LettuceDetect supports three ways to detect hallucinations, each with different trade-offs.

Fine-tuned encoder models that classify each token in the answer as supported or hallucinated. Best balance of speed and accuracy.

detector = HallucinationDetector(
    method="transformer",
    model_path="KRLabsOrg/lettucedetect-large-modernbert-en-v1"
)

How it works: The model reads the context, question, and answer together. It labels each answer token, then merges consecutive hallucinated tokens into character spans. A single forward pass — fast enough for production use (30-60 samples/sec on GPU).

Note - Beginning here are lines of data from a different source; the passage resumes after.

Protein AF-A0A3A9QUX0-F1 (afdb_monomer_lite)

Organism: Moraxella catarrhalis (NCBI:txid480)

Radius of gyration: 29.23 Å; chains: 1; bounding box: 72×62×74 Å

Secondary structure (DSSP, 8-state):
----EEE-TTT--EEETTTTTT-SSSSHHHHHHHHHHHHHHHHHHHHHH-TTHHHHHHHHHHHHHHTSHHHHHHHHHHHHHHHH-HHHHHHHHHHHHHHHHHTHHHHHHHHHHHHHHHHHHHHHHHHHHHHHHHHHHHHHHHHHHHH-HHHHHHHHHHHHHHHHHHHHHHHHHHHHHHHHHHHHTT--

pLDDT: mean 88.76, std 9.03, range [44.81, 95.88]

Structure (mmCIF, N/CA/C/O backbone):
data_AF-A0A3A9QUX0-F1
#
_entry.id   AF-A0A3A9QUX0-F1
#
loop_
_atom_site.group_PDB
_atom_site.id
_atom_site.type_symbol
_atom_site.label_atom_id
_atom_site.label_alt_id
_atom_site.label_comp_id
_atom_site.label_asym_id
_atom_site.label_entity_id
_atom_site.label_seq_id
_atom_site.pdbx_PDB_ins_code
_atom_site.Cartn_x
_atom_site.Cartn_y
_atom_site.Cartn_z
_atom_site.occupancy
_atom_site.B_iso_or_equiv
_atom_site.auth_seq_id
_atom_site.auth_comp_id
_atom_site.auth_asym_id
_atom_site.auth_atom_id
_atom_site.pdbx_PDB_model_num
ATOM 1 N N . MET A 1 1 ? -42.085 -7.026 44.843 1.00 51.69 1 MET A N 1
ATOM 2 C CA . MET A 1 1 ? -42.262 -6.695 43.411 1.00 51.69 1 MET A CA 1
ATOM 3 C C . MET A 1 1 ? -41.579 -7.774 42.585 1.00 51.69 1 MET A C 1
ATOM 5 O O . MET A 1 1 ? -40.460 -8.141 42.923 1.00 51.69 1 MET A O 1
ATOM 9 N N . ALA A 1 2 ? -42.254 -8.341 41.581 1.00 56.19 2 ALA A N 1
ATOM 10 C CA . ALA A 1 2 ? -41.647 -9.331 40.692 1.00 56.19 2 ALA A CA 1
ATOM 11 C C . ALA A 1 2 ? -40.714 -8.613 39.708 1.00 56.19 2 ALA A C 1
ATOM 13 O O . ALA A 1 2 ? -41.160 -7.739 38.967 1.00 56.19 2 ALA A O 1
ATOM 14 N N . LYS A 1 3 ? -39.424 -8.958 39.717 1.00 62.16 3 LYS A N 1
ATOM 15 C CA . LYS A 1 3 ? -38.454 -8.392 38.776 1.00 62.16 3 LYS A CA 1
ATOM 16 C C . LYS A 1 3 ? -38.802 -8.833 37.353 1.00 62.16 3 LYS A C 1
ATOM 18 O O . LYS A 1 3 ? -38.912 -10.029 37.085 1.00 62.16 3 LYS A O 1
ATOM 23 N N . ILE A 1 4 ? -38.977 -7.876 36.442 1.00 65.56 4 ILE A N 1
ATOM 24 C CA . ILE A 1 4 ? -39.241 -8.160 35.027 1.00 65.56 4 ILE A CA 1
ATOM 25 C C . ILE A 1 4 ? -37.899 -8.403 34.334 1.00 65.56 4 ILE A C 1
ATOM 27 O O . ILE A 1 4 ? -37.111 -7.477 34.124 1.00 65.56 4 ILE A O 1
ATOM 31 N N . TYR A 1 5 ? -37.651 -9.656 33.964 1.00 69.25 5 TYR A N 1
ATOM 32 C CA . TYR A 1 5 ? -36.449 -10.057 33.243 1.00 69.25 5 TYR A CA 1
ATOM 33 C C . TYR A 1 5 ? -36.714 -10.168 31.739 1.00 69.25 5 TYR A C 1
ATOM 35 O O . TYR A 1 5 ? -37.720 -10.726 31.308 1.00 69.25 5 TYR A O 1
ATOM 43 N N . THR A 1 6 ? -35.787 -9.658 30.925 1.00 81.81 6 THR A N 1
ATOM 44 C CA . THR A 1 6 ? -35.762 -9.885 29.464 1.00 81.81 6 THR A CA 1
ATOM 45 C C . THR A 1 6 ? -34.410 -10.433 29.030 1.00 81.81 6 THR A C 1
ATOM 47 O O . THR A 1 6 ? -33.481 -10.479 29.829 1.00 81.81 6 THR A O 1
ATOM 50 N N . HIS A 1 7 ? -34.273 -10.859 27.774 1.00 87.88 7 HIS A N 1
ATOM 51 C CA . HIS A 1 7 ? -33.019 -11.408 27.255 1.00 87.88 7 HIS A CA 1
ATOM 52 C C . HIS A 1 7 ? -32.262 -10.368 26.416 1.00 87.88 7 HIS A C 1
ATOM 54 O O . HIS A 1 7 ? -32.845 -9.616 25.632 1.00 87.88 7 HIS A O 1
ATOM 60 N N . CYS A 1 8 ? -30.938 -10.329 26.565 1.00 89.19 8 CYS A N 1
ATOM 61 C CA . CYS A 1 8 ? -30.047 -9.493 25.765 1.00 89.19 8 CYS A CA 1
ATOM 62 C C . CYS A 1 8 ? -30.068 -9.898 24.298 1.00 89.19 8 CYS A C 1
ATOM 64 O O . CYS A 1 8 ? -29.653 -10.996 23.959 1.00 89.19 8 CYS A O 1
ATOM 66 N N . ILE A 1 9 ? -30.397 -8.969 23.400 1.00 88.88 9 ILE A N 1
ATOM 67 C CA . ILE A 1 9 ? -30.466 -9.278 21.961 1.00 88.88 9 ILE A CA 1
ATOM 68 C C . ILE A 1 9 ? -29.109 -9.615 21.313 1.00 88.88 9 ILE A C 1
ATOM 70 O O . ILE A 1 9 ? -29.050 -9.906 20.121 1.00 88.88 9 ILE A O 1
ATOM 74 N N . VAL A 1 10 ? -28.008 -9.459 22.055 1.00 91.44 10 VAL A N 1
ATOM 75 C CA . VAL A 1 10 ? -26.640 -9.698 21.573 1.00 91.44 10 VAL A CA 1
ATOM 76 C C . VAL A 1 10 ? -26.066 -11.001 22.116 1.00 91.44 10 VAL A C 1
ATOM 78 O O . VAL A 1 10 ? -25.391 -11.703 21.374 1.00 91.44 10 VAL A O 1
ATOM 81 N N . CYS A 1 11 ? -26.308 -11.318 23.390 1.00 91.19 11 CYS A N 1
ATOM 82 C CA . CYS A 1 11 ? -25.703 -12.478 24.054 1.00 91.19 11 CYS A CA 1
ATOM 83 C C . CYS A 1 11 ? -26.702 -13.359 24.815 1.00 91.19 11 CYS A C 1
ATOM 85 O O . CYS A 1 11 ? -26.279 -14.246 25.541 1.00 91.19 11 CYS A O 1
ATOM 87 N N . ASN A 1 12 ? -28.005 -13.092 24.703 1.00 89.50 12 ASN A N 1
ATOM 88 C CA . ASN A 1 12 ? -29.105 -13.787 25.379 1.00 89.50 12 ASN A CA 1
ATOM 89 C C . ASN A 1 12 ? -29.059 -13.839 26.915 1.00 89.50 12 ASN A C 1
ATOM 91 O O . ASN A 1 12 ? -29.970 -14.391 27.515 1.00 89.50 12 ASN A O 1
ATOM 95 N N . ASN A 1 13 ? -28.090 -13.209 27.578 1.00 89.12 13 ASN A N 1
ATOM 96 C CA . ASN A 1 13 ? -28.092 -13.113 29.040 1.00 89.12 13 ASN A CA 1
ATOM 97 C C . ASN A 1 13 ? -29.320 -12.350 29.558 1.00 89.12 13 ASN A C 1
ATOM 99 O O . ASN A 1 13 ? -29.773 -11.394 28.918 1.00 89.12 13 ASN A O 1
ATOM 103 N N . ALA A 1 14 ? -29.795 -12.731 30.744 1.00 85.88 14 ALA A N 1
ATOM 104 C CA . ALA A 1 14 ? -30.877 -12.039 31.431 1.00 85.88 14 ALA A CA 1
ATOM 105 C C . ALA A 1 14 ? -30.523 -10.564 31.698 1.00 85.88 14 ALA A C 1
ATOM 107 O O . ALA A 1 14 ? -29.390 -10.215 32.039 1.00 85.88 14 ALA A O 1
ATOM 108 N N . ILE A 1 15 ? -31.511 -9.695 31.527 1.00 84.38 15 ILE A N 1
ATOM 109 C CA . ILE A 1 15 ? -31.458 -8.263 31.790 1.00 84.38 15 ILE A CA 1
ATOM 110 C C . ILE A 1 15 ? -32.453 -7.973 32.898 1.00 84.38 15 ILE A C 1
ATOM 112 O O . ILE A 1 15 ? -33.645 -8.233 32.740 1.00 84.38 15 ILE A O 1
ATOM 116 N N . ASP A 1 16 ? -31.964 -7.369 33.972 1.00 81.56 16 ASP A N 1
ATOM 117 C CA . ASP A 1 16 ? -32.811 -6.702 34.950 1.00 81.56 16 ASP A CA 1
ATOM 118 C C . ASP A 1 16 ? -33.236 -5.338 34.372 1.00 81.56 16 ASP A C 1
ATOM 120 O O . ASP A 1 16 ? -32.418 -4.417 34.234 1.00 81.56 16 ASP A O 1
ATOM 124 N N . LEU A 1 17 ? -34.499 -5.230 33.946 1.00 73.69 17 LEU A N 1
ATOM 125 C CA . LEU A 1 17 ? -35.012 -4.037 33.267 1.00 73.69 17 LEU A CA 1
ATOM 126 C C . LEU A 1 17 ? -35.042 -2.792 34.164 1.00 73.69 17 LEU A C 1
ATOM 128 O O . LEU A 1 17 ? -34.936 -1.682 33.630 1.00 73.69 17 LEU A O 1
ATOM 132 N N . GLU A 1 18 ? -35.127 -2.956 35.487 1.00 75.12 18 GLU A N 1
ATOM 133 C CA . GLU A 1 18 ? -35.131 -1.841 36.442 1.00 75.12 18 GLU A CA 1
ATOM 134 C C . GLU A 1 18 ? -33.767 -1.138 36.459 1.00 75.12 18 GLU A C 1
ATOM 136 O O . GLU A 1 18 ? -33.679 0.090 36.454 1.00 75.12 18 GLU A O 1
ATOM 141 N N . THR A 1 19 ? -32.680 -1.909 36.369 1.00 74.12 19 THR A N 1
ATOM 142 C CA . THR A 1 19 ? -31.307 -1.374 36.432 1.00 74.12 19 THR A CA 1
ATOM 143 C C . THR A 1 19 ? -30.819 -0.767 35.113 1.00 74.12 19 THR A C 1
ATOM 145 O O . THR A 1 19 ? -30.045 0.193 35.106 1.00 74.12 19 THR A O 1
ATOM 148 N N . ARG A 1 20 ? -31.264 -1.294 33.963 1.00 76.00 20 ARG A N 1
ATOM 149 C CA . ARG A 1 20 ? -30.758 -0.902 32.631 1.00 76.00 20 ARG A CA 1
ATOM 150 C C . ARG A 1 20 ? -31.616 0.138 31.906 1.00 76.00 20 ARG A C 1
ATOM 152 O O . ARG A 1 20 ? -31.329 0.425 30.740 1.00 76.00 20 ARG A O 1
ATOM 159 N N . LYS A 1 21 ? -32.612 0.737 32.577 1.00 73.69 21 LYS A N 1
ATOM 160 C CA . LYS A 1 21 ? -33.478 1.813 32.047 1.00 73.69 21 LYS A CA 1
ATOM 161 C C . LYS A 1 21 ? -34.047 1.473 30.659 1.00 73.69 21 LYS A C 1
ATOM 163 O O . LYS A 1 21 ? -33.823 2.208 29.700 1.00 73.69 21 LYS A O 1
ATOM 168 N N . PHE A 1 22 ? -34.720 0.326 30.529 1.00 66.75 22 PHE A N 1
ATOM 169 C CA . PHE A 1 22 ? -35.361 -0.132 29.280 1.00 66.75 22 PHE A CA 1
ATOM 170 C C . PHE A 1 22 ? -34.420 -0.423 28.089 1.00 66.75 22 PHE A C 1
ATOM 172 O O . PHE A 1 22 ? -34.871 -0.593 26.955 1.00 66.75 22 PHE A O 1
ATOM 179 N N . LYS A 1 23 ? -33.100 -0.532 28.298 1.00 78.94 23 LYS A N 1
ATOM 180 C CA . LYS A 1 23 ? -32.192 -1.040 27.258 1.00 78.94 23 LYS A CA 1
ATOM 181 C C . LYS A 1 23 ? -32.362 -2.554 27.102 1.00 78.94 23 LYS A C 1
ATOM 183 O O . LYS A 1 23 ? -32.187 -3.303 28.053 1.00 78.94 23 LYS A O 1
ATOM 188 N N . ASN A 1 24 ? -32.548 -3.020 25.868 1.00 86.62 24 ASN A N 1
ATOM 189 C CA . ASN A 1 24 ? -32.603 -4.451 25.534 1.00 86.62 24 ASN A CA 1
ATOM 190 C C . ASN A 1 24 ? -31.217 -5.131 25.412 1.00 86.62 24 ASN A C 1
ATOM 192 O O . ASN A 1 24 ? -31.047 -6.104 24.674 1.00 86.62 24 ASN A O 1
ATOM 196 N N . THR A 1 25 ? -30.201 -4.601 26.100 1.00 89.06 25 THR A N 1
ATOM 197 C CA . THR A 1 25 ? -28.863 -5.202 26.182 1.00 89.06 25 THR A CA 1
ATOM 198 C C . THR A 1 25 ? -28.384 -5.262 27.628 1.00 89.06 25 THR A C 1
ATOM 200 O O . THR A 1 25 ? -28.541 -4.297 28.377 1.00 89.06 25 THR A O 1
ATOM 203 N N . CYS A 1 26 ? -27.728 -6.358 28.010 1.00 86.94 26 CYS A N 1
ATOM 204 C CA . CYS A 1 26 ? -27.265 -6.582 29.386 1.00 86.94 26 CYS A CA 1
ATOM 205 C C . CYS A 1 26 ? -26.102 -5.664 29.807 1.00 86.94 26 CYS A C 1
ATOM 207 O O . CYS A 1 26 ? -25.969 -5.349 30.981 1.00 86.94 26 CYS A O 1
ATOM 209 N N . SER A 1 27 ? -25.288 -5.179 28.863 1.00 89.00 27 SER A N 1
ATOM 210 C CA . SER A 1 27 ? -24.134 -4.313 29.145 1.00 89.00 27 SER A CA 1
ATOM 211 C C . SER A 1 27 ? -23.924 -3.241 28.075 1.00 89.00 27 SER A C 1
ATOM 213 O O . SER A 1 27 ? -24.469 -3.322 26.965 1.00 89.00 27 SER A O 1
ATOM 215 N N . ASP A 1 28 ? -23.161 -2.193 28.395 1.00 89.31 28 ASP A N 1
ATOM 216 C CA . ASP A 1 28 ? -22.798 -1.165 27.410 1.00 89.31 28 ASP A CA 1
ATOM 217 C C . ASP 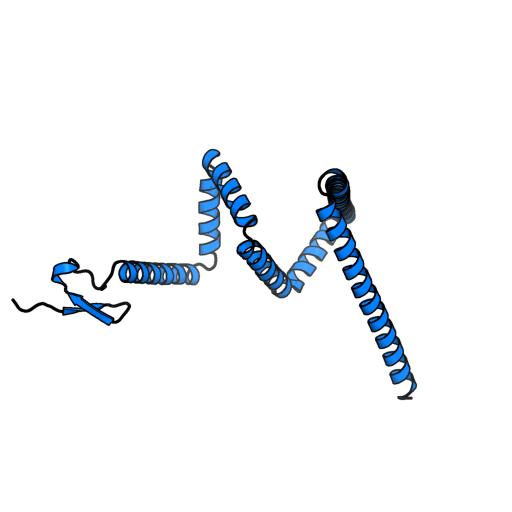A 1 28 ? -21.887 -1.721 26.313 1.00 89.31 28 ASP A C 1
ATOM 219 O O . ASP A 1 28 ? -22.010 -1.310 25.162 1.00 89.31 28 ASP A O 1
ATOM 223 N N . ALA A 1 29 ? -21.092 -2.753 26.613 1.00 90.81 29 ALA A N 1
ATOM 224 C CA . ALA A 1 29 ? -20.376 -3.517 25.595 1.00 90.81 29 ALA A CA 1
ATOM 225 C C . ALA A 1 29 ? -21.348 -4.171 24.595 1.00 90.81 29 ALA A C 1
ATOM 227 O O . ALA A 1 29 ? -21.215 -3.987 23.384 1.00 90.81 29 ALA A O 1
ATOM 228 N N . CYS A 1 30 ? -22.395 -4.852 25.079 1.00 90.62 30 CYS A N 1
ATOM 229 C CA . CYS A 1 30 ? -23.439 -5.399 24.205 1.00 90.62 30 CYS A CA 1
ATOM 230 C C . CYS A 1 30 ? -24.194 -4.293 23.453 1.00 90.62 30 CYS A C 1
ATOM 232 O O . CYS A 1 30 ? -24.541 -4.459 22.285 1.00 90.62 30 CYS A O 1
ATOM 234 N N . HIS A 1 31 ? -24.417 -3.137 24.081 1.00 90.38 31 HIS A N 1
ATOM 235 C 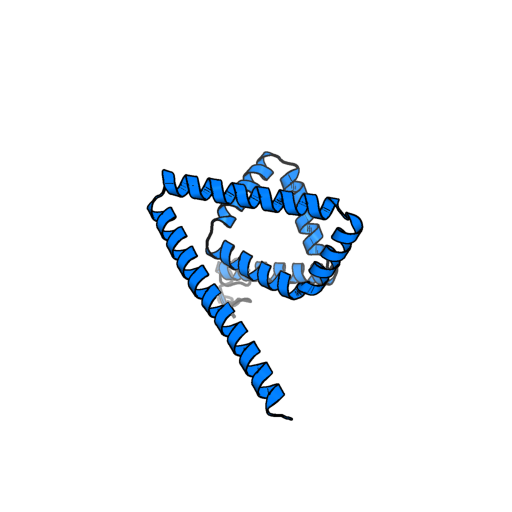CA . HIS A 1 31 ? -25.020 -1.992 23.401 1.00 90.38 31 HIS A CA 1
ATOM 236 C C . HIS A 1 31 ? -24.146 -1.489 22.243 1.00 90.38 31 HIS A C 1
ATOM 238 O O . HIS A 1 31 ? -24.648 -1.284 21.139 1.00 90.38 31 HIS A O 1
ATOM 244 N N . ALA A 1 32 ? -22.837 -1.355 22.457 1.00 91.50 32 ALA A N 1
ATOM 245 C CA . ALA A 1 32 ? -21.889 -0.962 21.423 1.00 91.50 32 ALA A CA 1
ATOM 246 C C . ALA A 1 32 ? -21.857 -1.975 20.266 1.00 91.50 32 ALA A C 1
ATOM 248 O O . ALA A 1 32 ? -21.869 -1.578 19.101 1.00 91.50 32 ALA A O 1
ATOM 249 N N . ILE A 1 33 ? -21.903 -3.281 20.561 1.00 93.00 33 ILE A N 1
ATOM 250 C CA . ILE A 1 33 ? -21.997 -4.337 19.538 1.00 93.00 33 ILE A CA 1
ATOM 251 C C . ILE A 1 33 ? -23.286 -4.191 18.721 1.00 93.00 33 ILE A C 1
ATOM 253 O O . ILE A 1 33 ? -23.235 -4.207 17.490 1.00 93.00 33 ILE A O 1
ATOM 257 N N . LYS A 1 34 ? -24.434 -3.983 19.379 1.00 91.69 34 LYS A N 1
ATOM 258 C CA . LYS A 1 34 ? -25.716 -3.729 18.705 1.00 91.69 34 LYS A CA 1
ATOM 259 C C . LYS A 1 34 ? -25.615 -2.535 17.753 1.00 91.69 34 LYS A C 1
ATOM 261 O O . LYS A 1 34 ? -25.966 -2.664 16.580 1.00 91.69 34 LYS A O 1
ATOM 266 N N . GLN A 1 35 ? -25.115 -1.395 18.231 1.00 93.06 35 GLN A N 1
ATOM 267 C CA . GLN A 1 35 ? -24.982 -0.180 17.417 1.00 93.06 35 GLN A CA 1
ATOM 268 C C . GLN A 1 35 ? -24.028 -0.378 16.234 1.00 93.06 35 GLN A C 1
ATOM 270 O O . GLN A 1 35 ? -24.322 0.051 15.113 1.00 93.06 35 GLN A O 1
ATOM 275 N N . ASN A 1 36 ? -22.924 -1.097 16.444 1.00 92.88 36 ASN A N 1
ATOM 276 C CA . ASN A 1 36 ? -21.996 -1.461 15.378 1.00 92.88 36 ASN A CA 1
ATOM 277 C C . ASN A 1 36 ? -22.660 -2.353 14.323 1.00 92.88 36 ASN A C 1
ATOM 279 O O . ASN A 1 36 ? -22.485 -2.114 13.129 1.00 92.88 36 ASN A O 1
ATOM 283 N N . ASN A 1 37 ? -23.457 -3.341 14.732 1.00 92.62 37 ASN A N 1
ATOM 284 C CA . ASN A 1 37 ? -24.173 -4.221 13.808 1.00 92.62 37 ASN A CA 1
ATOM 285 C C . ASN A 1 37 ? -25.219 -3.461 12.982 1.00 92.62 37 ASN A C 1
ATOM 287 O O . ASN A 1 37 ? -25.291 -3.653 11.767 1.00 92.62 37 ASN A O 1
ATOM 291 N N . ILE A 1 38 ? -25.978 -2.557 13.607 1.00 93.50 38 ILE A N 1
ATOM 292 C CA . 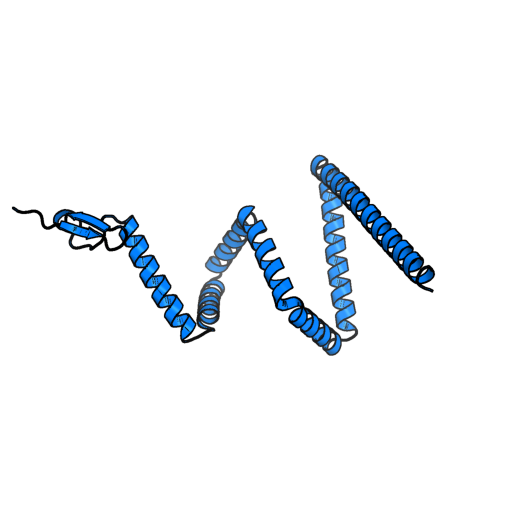ILE A 1 38 ? -26.933 -1.682 12.909 1.00 93.50 38 ILE A CA 1
ATOM 293 C C . ILE A 1 38 ? -26.198 -0.807 11.887 1.00 93.50 38 ILE A C 1
ATOM 295 O O . ILE A 1 38 ? -26.578 -0.760 10.715 1.00 93.50 38 ILE A O 1
ATOM 299 N N . SER A 1 39 ? -25.100 -0.175 12.302 1.00 92.38 39 SER A N 1
ATOM 300 C CA . SER A 1 39 ? -24.291 0.691 11.439 1.00 92.38 39 SER A CA 1
ATOM 301 C C . SER A 1 39 ? -23.701 -0.072 10.252 1.00 92.38 39 SER A C 1
ATOM 303 O O . SER A 1 39 ? -23.777 0.401 9.119 1.00 92.38 39 SER A O 1
ATOM 305 N N . ARG A 1 40 ? -23.175 -1.284 10.477 1.00 92.00 40 ARG A N 1
ATOM 306 C CA . ARG A 1 40 ? -22.641 -2.160 9.422 1.00 92.00 40 ARG A CA 1
ATOM 307 C C . ARG A 1 40 ? -23.713 -2.561 8.415 1.00 92.00 40 ARG A C 1
ATOM 309 O O . ARG A 1 40 ? -23.469 -2.462 7.217 1.00 92.00 40 ARG A O 1
ATOM 316 N N . ARG A 1 41 ? -24.901 -2.961 8.880 1.00 93.31 41 ARG A N 1
ATOM 317 C CA . ARG A 1 41 ? -26.034 -3.309 8.003 1.00 93.31 41 ARG A CA 1
ATOM 318 C C . ARG A 1 41 ? -26.490 -2.111 7.173 1.00 93.31 41 ARG A C 1
ATOM 320 O O . ARG A 1 41 ? -26.655 -2.236 5.963 1.00 93.31 41 ARG A O 1
ATOM 327 N N . SER A 1 42 ? -26.625 -0.941 7.798 1.00 93.81 42 SER A N 1
ATOM 328 C CA . SER A 1 42 ? -26.969 0.302 7.096 1.00 93.81 42 SER A CA 1
ATOM 329 C C . SER A 1 42 ? -25.927 0.657 6.034 1.00 93.81 42 SER A C 1
ATOM 331 O O . SER A 1 42 ? -26.272 0.983 4.900 1.00 93.81 42 SER A O 1
ATOM 333 N N . TYR A 1 43 ? -24.642 0.552 6.377 1.00 91.44 43 TYR A N 1
ATOM 334 C CA . TYR A 1 43 ? -23.548 0.829 5.454 1.00 91.44 43 TYR A CA 1
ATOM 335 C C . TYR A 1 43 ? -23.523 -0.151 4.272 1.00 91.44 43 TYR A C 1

When to use: Production systems, latency-sensitive applications, or when you need precise span locations.

LLM-based

Uses OpenAI-compatible APIs (GPT-4, Claude, etc.) for hallucination detection. No fine-tuning needed.

detector = HallucinationDetector(method="llm", model_path="gpt-4o-mini")

How it works: Sends context + question + answer to the LLM with a prompt requesting hallucination spans in a structured format.

When to use: Quick prototyping, or when you want the LLM to explain why something is hallucinated.

RAG Fact Checker

Triplet-based fact checking that breaks the answer into structured claims and verifies each one.

detector = HallucinationDetector(method="rag_fact_checker", model_path="gpt-4o-mini")

How it works: Extracts (subject, predicate, object) claims from the answer, then checks each claim against the context.

When to use: When you want claim-level granularity and structured verification results.